- Also known as: Scottie
- Born: 1909
- Died: 1981 (aged 71–72)

= Ann Moray =

Welsh singer of Scots-Irish background

Ann Moray (1909–1981) was a Welsh singer and novelist of Scots-Irish background. She was known by the nickname Scottie during World War II, when she sang for patients in battlefield hospitals.

She developed an interest in the folklore of Ireland and Scotland. In 1965, she published a book on the topic of love stories in Celtic folklore. As a singer, she recorded Gaelic music and music inspired by Gaelic legends. Her papers have been preserved by Boston University.

==Early life==
Moray was born to Herbert Moray Burgess and Gertrude Newton. According to a 1964 article in The New York Times, Moray was of Scots-Irish background, but was raised in Wales.

While biographical information is difficult to find, according to liner notes on her recording, "The Love Songs of Robert Burns" (Spoken Arts #754), she studied music in Vienna.

==World War II activities==

During World War II, she worked with the Chaplain Corps of the United States Army. She sang unaccompanied in battlefield hospitals, where the soldiers knew her as "Scottie". Maxine Andrews told a story about a soldier who was afraid he was near death, who asked Moray to sing "Abide With Me" at his funeral. Moray assured him that he was not going to die anytime soon, but promised to sing. That night the soldier did die, and "two days later, Ann Moray stood in the rain next to his freshly dug grave on the beachhead at Anzio and sang."

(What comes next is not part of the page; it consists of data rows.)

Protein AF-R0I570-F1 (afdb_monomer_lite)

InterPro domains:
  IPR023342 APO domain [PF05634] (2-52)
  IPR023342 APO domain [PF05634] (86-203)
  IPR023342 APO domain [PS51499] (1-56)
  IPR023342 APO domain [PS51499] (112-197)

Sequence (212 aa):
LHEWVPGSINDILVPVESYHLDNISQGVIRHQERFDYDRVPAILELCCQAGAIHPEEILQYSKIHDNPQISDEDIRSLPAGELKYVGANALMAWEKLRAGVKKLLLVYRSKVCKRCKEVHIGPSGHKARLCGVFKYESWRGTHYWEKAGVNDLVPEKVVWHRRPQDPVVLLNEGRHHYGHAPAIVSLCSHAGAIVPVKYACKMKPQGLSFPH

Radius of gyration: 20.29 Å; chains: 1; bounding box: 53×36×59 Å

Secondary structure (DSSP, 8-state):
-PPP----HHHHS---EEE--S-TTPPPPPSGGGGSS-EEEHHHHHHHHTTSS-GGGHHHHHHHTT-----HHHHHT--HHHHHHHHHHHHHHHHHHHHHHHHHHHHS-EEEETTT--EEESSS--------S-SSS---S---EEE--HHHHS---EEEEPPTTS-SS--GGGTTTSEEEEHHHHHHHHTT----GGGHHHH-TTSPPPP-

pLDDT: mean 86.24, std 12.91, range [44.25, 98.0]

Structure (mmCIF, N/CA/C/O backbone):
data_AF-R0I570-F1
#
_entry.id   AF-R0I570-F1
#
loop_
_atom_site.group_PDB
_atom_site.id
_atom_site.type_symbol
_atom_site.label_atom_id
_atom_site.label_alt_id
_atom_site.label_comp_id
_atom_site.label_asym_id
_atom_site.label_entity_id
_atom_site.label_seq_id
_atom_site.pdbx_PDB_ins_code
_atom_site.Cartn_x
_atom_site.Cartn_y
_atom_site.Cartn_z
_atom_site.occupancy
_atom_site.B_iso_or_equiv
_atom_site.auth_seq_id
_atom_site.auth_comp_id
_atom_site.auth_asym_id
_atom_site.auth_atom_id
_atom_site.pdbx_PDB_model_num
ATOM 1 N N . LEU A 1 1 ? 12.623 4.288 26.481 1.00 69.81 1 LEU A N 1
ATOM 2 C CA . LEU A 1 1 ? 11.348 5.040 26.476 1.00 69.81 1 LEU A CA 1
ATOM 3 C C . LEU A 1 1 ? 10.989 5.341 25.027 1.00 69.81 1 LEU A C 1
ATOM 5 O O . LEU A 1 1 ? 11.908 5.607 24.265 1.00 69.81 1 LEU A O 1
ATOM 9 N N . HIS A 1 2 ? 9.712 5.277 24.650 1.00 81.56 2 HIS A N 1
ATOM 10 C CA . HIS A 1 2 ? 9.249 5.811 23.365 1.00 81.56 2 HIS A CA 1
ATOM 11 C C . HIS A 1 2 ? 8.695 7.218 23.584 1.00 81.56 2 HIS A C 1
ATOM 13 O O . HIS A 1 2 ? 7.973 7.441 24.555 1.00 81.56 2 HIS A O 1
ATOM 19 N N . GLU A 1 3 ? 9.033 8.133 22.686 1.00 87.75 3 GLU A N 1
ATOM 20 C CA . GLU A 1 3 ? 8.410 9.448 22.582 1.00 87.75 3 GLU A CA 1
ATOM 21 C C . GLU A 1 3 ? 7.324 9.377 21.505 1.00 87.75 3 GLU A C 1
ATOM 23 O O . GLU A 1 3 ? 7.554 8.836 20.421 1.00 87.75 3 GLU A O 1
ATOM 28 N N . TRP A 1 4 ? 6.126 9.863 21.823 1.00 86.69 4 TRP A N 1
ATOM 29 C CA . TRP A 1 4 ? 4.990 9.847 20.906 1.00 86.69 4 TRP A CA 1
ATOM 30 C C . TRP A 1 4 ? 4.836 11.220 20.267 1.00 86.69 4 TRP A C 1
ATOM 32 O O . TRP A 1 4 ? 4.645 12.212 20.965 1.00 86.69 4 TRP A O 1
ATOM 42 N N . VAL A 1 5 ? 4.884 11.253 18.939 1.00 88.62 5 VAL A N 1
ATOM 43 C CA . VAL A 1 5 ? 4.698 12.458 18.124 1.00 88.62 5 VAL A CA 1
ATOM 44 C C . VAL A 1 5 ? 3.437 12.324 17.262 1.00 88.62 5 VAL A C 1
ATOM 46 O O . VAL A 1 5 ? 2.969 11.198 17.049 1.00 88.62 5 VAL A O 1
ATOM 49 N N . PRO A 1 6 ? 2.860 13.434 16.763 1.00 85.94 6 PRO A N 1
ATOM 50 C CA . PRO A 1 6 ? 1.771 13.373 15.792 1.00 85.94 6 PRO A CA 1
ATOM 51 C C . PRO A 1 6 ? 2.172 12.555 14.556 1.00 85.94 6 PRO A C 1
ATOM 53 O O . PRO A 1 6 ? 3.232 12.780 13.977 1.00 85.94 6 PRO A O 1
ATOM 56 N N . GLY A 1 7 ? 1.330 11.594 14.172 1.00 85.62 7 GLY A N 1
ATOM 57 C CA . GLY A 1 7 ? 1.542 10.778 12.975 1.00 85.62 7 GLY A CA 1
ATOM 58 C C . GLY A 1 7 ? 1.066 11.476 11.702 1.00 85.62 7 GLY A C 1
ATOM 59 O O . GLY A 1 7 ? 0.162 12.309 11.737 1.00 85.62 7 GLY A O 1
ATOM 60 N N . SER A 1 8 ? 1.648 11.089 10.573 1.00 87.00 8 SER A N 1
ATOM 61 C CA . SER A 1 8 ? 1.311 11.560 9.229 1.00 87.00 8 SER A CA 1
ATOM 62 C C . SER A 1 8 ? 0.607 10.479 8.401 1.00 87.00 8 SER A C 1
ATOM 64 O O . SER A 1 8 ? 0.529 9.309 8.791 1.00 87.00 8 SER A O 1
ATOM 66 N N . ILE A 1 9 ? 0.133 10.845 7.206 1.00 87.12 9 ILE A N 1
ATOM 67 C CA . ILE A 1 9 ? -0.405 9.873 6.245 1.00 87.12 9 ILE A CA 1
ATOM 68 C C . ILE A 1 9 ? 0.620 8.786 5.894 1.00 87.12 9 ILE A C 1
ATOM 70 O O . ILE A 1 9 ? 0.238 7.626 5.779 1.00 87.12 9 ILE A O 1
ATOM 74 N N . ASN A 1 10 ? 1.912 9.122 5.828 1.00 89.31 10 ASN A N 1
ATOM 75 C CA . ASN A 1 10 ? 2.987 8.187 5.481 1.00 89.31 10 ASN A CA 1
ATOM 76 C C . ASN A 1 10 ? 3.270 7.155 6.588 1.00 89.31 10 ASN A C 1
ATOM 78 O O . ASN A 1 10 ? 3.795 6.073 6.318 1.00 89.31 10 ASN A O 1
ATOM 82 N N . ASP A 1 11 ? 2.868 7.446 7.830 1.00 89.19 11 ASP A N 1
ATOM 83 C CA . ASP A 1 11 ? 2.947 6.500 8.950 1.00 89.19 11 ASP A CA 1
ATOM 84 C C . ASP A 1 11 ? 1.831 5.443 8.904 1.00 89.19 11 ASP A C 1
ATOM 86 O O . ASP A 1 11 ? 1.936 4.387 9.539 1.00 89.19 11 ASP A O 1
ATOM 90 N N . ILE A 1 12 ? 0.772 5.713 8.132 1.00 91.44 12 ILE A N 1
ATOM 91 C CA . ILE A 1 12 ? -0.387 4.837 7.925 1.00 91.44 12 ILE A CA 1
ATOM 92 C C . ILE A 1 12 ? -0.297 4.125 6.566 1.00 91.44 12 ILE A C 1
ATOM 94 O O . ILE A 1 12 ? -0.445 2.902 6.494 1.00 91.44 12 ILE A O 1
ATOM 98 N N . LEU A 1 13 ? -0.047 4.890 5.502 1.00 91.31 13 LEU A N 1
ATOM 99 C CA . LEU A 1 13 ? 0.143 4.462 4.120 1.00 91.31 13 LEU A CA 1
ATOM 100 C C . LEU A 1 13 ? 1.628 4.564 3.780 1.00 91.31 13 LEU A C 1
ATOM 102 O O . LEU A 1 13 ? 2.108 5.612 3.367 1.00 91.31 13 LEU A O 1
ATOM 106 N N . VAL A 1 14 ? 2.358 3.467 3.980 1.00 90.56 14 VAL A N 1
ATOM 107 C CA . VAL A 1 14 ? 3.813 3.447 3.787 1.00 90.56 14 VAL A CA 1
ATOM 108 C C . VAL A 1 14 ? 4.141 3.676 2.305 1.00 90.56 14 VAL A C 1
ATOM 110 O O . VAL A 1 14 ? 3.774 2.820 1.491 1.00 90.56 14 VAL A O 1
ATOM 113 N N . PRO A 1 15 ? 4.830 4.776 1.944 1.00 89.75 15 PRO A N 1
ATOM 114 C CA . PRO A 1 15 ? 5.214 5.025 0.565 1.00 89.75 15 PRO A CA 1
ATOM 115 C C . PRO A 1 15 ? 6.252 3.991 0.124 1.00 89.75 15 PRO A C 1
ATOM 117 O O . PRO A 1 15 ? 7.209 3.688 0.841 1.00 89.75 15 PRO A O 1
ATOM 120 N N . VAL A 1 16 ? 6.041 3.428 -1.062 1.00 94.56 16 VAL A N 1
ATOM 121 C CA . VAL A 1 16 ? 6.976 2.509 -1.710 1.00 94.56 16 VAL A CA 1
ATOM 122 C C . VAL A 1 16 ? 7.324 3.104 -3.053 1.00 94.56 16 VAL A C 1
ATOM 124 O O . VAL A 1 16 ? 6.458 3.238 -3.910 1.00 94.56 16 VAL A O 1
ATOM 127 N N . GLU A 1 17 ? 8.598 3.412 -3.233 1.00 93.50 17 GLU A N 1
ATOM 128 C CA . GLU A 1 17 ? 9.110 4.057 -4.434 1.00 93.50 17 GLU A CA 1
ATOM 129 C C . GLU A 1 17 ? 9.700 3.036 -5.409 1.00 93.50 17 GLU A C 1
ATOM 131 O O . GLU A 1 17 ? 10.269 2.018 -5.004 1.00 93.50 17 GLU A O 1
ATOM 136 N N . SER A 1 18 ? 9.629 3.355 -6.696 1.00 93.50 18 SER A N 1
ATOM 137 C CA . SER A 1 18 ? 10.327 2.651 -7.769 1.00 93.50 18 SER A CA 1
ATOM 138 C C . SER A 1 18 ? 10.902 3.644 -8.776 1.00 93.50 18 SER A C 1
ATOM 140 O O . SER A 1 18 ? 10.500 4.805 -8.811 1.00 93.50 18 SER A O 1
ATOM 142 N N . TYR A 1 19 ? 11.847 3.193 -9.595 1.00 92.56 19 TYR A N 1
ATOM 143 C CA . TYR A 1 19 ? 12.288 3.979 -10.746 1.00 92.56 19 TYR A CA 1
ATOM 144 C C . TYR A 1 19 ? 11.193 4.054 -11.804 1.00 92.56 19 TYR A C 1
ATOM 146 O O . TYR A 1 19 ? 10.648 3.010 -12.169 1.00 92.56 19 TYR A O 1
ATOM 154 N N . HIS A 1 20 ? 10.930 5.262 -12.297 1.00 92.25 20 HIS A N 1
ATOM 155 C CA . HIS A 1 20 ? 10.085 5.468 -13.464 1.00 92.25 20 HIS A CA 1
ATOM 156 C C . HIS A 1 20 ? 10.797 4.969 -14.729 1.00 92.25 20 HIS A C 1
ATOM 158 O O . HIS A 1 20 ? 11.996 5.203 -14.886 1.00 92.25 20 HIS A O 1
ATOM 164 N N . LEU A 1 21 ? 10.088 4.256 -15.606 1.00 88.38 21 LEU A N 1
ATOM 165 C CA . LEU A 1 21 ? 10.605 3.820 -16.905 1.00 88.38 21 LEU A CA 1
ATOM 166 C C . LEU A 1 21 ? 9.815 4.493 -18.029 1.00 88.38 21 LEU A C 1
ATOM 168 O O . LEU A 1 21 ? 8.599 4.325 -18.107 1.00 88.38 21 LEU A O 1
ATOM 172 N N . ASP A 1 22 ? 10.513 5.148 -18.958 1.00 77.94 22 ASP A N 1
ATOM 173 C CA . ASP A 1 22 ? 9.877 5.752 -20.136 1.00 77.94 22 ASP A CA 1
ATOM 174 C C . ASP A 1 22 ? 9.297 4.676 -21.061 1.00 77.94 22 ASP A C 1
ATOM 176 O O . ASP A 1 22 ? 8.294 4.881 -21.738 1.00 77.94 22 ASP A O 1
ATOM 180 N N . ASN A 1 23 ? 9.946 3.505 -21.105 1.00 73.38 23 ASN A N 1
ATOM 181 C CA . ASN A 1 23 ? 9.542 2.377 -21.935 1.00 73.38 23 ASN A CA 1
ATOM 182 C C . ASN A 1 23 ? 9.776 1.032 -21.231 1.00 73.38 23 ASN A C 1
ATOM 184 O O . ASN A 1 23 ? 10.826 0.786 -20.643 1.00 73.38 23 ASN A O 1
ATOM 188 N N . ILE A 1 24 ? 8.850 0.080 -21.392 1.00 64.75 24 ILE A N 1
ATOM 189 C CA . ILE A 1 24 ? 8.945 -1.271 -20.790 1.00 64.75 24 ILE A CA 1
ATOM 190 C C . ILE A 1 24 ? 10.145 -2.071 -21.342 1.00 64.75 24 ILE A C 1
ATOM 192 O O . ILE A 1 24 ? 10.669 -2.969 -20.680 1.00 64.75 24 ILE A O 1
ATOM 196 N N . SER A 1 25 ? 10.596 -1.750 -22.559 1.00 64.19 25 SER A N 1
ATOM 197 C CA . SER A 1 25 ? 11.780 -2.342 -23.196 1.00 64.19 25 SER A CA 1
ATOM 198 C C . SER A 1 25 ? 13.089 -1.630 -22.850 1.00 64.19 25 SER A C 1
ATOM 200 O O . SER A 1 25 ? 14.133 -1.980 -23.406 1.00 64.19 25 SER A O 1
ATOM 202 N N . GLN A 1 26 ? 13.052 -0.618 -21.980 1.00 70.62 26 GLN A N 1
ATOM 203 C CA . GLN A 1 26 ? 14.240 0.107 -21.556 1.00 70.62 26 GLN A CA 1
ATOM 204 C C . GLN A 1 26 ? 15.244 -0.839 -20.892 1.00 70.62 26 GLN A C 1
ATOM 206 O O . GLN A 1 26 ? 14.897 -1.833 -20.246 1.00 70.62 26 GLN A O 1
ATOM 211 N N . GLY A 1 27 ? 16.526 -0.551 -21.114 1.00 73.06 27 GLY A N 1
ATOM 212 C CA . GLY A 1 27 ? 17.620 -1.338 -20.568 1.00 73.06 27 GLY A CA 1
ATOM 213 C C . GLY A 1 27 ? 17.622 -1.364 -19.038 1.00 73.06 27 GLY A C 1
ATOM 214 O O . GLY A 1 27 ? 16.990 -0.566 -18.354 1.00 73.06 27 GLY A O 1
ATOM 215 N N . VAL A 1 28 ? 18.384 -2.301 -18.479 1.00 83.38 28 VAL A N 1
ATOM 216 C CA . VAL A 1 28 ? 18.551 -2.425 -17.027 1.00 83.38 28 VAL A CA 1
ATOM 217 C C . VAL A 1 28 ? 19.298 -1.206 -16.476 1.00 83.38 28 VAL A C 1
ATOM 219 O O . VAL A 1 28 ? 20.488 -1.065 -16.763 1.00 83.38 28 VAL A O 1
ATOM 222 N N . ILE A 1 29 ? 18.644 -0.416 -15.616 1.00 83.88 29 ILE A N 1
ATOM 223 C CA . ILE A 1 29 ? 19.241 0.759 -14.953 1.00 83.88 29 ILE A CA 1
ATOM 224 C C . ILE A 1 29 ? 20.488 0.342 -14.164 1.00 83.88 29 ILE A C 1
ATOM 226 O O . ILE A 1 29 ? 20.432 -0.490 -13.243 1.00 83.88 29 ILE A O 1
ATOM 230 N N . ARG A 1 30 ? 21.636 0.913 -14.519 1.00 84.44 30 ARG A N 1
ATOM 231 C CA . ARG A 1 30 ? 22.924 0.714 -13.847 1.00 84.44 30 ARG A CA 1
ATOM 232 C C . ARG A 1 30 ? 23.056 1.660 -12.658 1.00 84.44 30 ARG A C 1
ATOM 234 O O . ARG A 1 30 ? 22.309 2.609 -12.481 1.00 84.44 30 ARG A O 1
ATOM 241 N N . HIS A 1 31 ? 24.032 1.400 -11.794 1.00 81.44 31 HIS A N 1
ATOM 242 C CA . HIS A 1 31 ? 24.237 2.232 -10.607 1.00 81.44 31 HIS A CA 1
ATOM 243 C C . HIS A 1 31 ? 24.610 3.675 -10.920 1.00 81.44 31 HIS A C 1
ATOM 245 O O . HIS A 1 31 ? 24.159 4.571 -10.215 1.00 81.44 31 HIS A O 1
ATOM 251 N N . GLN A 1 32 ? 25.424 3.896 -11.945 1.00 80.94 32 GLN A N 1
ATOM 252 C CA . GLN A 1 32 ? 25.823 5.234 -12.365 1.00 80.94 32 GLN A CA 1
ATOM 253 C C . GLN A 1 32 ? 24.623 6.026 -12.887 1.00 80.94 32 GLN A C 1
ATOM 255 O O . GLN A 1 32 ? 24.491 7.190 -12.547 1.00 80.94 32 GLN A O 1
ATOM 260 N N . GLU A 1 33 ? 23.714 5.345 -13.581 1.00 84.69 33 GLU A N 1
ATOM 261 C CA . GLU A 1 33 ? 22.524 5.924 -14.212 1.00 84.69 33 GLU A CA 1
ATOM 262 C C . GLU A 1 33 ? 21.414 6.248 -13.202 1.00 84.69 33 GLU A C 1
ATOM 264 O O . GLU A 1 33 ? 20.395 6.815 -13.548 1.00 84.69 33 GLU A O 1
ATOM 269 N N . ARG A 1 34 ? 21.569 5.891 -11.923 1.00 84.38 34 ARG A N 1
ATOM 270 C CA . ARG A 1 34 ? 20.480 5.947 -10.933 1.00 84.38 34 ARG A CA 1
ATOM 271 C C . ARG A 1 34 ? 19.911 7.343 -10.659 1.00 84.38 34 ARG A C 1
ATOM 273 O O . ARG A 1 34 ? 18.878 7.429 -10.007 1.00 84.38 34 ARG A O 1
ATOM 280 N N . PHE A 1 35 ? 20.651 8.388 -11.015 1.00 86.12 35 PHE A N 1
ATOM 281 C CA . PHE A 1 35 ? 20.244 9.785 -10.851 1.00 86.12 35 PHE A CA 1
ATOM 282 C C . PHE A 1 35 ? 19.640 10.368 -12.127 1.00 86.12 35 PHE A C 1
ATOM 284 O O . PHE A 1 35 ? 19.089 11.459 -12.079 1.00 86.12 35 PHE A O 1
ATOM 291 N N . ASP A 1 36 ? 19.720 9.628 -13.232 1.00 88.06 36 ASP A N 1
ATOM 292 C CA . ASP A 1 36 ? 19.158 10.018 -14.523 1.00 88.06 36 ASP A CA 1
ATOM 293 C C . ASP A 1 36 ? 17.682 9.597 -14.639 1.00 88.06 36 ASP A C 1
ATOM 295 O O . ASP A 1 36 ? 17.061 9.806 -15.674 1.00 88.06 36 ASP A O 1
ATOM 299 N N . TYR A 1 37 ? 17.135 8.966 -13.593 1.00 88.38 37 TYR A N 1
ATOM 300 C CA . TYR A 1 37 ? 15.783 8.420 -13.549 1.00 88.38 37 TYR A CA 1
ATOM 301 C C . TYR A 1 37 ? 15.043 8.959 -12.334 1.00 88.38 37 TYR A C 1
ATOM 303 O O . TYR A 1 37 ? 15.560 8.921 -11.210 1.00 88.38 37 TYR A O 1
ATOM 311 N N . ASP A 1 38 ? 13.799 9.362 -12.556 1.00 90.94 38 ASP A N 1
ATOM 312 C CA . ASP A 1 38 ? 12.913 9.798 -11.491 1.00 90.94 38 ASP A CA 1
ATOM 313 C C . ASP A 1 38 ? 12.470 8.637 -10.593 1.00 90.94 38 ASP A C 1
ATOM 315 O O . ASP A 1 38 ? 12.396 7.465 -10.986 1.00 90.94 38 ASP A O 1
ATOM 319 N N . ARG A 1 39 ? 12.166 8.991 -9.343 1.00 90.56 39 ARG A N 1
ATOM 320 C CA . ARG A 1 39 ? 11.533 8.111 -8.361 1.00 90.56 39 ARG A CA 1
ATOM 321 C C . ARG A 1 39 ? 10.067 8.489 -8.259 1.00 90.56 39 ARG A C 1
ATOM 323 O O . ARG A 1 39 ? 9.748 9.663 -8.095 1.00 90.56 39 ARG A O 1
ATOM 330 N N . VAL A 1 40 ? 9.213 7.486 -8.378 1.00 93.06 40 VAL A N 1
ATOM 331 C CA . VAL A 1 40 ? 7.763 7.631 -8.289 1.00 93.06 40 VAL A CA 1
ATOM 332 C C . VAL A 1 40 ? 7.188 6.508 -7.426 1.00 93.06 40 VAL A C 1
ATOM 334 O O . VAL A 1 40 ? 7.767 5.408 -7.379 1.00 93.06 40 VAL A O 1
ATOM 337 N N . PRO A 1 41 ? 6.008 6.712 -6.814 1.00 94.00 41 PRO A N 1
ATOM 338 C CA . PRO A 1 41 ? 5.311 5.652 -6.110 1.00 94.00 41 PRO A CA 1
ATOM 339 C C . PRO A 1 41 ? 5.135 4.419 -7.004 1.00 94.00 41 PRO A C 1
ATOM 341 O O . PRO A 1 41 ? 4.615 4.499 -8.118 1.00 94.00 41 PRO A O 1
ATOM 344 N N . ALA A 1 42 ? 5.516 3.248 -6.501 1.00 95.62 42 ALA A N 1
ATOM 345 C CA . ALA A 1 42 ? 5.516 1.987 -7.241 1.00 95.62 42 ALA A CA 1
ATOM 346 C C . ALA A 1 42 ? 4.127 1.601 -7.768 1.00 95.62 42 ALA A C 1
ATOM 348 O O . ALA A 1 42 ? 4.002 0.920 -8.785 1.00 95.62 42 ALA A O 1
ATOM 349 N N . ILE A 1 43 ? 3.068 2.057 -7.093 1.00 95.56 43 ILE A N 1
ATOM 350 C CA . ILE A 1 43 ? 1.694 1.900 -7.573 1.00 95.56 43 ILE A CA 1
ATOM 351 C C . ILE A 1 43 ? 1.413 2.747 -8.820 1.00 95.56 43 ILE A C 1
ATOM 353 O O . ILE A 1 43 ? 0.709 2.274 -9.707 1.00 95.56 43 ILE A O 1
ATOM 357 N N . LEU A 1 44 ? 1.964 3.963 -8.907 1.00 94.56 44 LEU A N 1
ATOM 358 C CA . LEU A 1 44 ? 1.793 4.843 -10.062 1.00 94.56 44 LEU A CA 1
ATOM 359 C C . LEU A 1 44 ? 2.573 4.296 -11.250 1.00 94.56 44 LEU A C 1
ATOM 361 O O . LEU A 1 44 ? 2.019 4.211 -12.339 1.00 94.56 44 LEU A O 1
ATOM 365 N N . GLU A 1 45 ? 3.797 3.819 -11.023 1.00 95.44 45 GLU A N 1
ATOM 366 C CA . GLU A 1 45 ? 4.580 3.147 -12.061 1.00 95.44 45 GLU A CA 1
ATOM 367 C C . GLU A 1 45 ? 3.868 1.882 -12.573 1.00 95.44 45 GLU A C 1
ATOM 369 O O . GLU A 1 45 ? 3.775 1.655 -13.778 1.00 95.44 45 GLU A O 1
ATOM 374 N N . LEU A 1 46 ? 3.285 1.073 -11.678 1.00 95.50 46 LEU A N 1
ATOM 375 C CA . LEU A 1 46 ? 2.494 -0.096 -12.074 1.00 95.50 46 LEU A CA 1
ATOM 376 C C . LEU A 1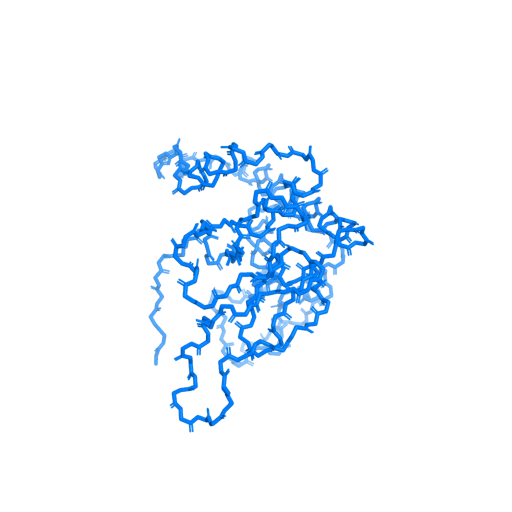 46 ? 1.268 0.292 -12.917 1.00 95.50 46 LEU A C 1
ATOM 378 O O . LEU A 1 46 ? 0.965 -0.385 -13.899 1.00 95.50 46 LEU A O 1
ATOM 382 N N . CYS A 1 47 ? 0.566 1.366 -12.550 1.00 94.94 47 CYS A N 1
ATOM 383 C CA . CYS A 1 47 ? -0.556 1.898 -13.326 1.00 94.94 47 CYS A CA 1
ATOM 384 C C . CYS A 1 47 ? -0.109 2.463 -14.684 1.00 94.94 47 CYS A C 1
ATOM 386 O O . CYS A 1 47 ? -0.797 2.252 -15.681 1.00 94.94 47 CYS A O 1
ATOM 388 N N . CYS A 1 48 ? 1.047 3.125 -14.735 1.00 93.56 48 CYS A N 1
ATOM 389 C CA . CYS A 1 48 ? 1.654 3.643 -15.958 1.00 93.56 48 CYS A CA 1
ATOM 390 C C . CYS A 1 48 ? 1.991 2.509 -16.932 1.00 93.56 48 CYS A C 1
ATOM 392 O O . CYS A 1 48 ? 1.521 2.504 -18.068 1.00 93.56 48 CYS A O 1
ATOM 394 N N . GLN A 1 49 ? 2.675 1.458 -16.466 1.00 91.94 49 GLN A N 1
ATOM 395 C CA . GLN A 1 49 ? 2.943 0.272 -17.291 1.00 91.94 49 GLN A CA 1
ATOM 396 C C . GLN A 1 49 ? 1.670 -0.463 -17.722 1.00 91.94 49 GLN A C 1
ATOM 398 O O . GLN A 1 49 ? 1.679 -1.161 -18.736 1.00 91.94 49 GLN A O 1
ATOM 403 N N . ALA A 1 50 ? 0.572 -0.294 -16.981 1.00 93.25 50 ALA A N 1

Moray recounted when a field hospital physician had cautioned her against informing a soldier that he had been blinded. This soldier asked her to sing "Smilin' Through" from a 1941 motion picture. The song contains repeated references to "eyes of blue," and the soldier asked her if his eyes "are blue" or "were blue." Moray answered, "were".

==Post-war period==

After World War II, she continued to study music, and in 1952 gave her first recital at the Town Hall in New York City. She developed a serious interest in the folklore of her homeland, and at a town hall recital in 1954, devoted the second half of the program to songs and legends of Ireland and the Outer Hebrides (Western Isles).

Later in life Ann Moray turned to writing, and is the author of three published novels and a book of short stories. Moray's papers are in the Howard Gotleib Archival Research Center at Boston University.

==Marriage==

In 1947, Moray married Juan Antonio López de Ceballos y Elizando, a Venezuelan diplomat, in Mexico.

==Selected works==
===Periodicals===
- "Christ Child's Lullaby"—story—Mademoiselle, December 1964, vol. 60, pp. 110–11.
- "Celtic Heritage in Ireland"—Horizon, Spring 1965, vol. 7, pp. 32–39.
- "Tom Tinker Ellis"—story—Mademoiselle, December 1967, vol. 66, pp. 100–01.
- "Magic Mask"—story—Redbook, December 1971, vol. 138, pp. 71–73.

===Books===
- Rising of the Lark, 1964.
- A Fair Stream of Silver: Love Tales from Celtic Lore Collected and Retold by Ann Moray. New York: William Morrow and Co., 1965.
- Gervase. New York: William Morrow and Co., 1970.
- Dawn Falcon: A Novel of Ancient Egypt. New York: William Morrow and Co., 1974.

===Recordings===
- Gaelic Songs and Legends. Spoken Arts #745 (phonorecord 331/3).
- The Love Songs of Robert Burns. Spoken Arts No. 754 (phonorecord 331/3).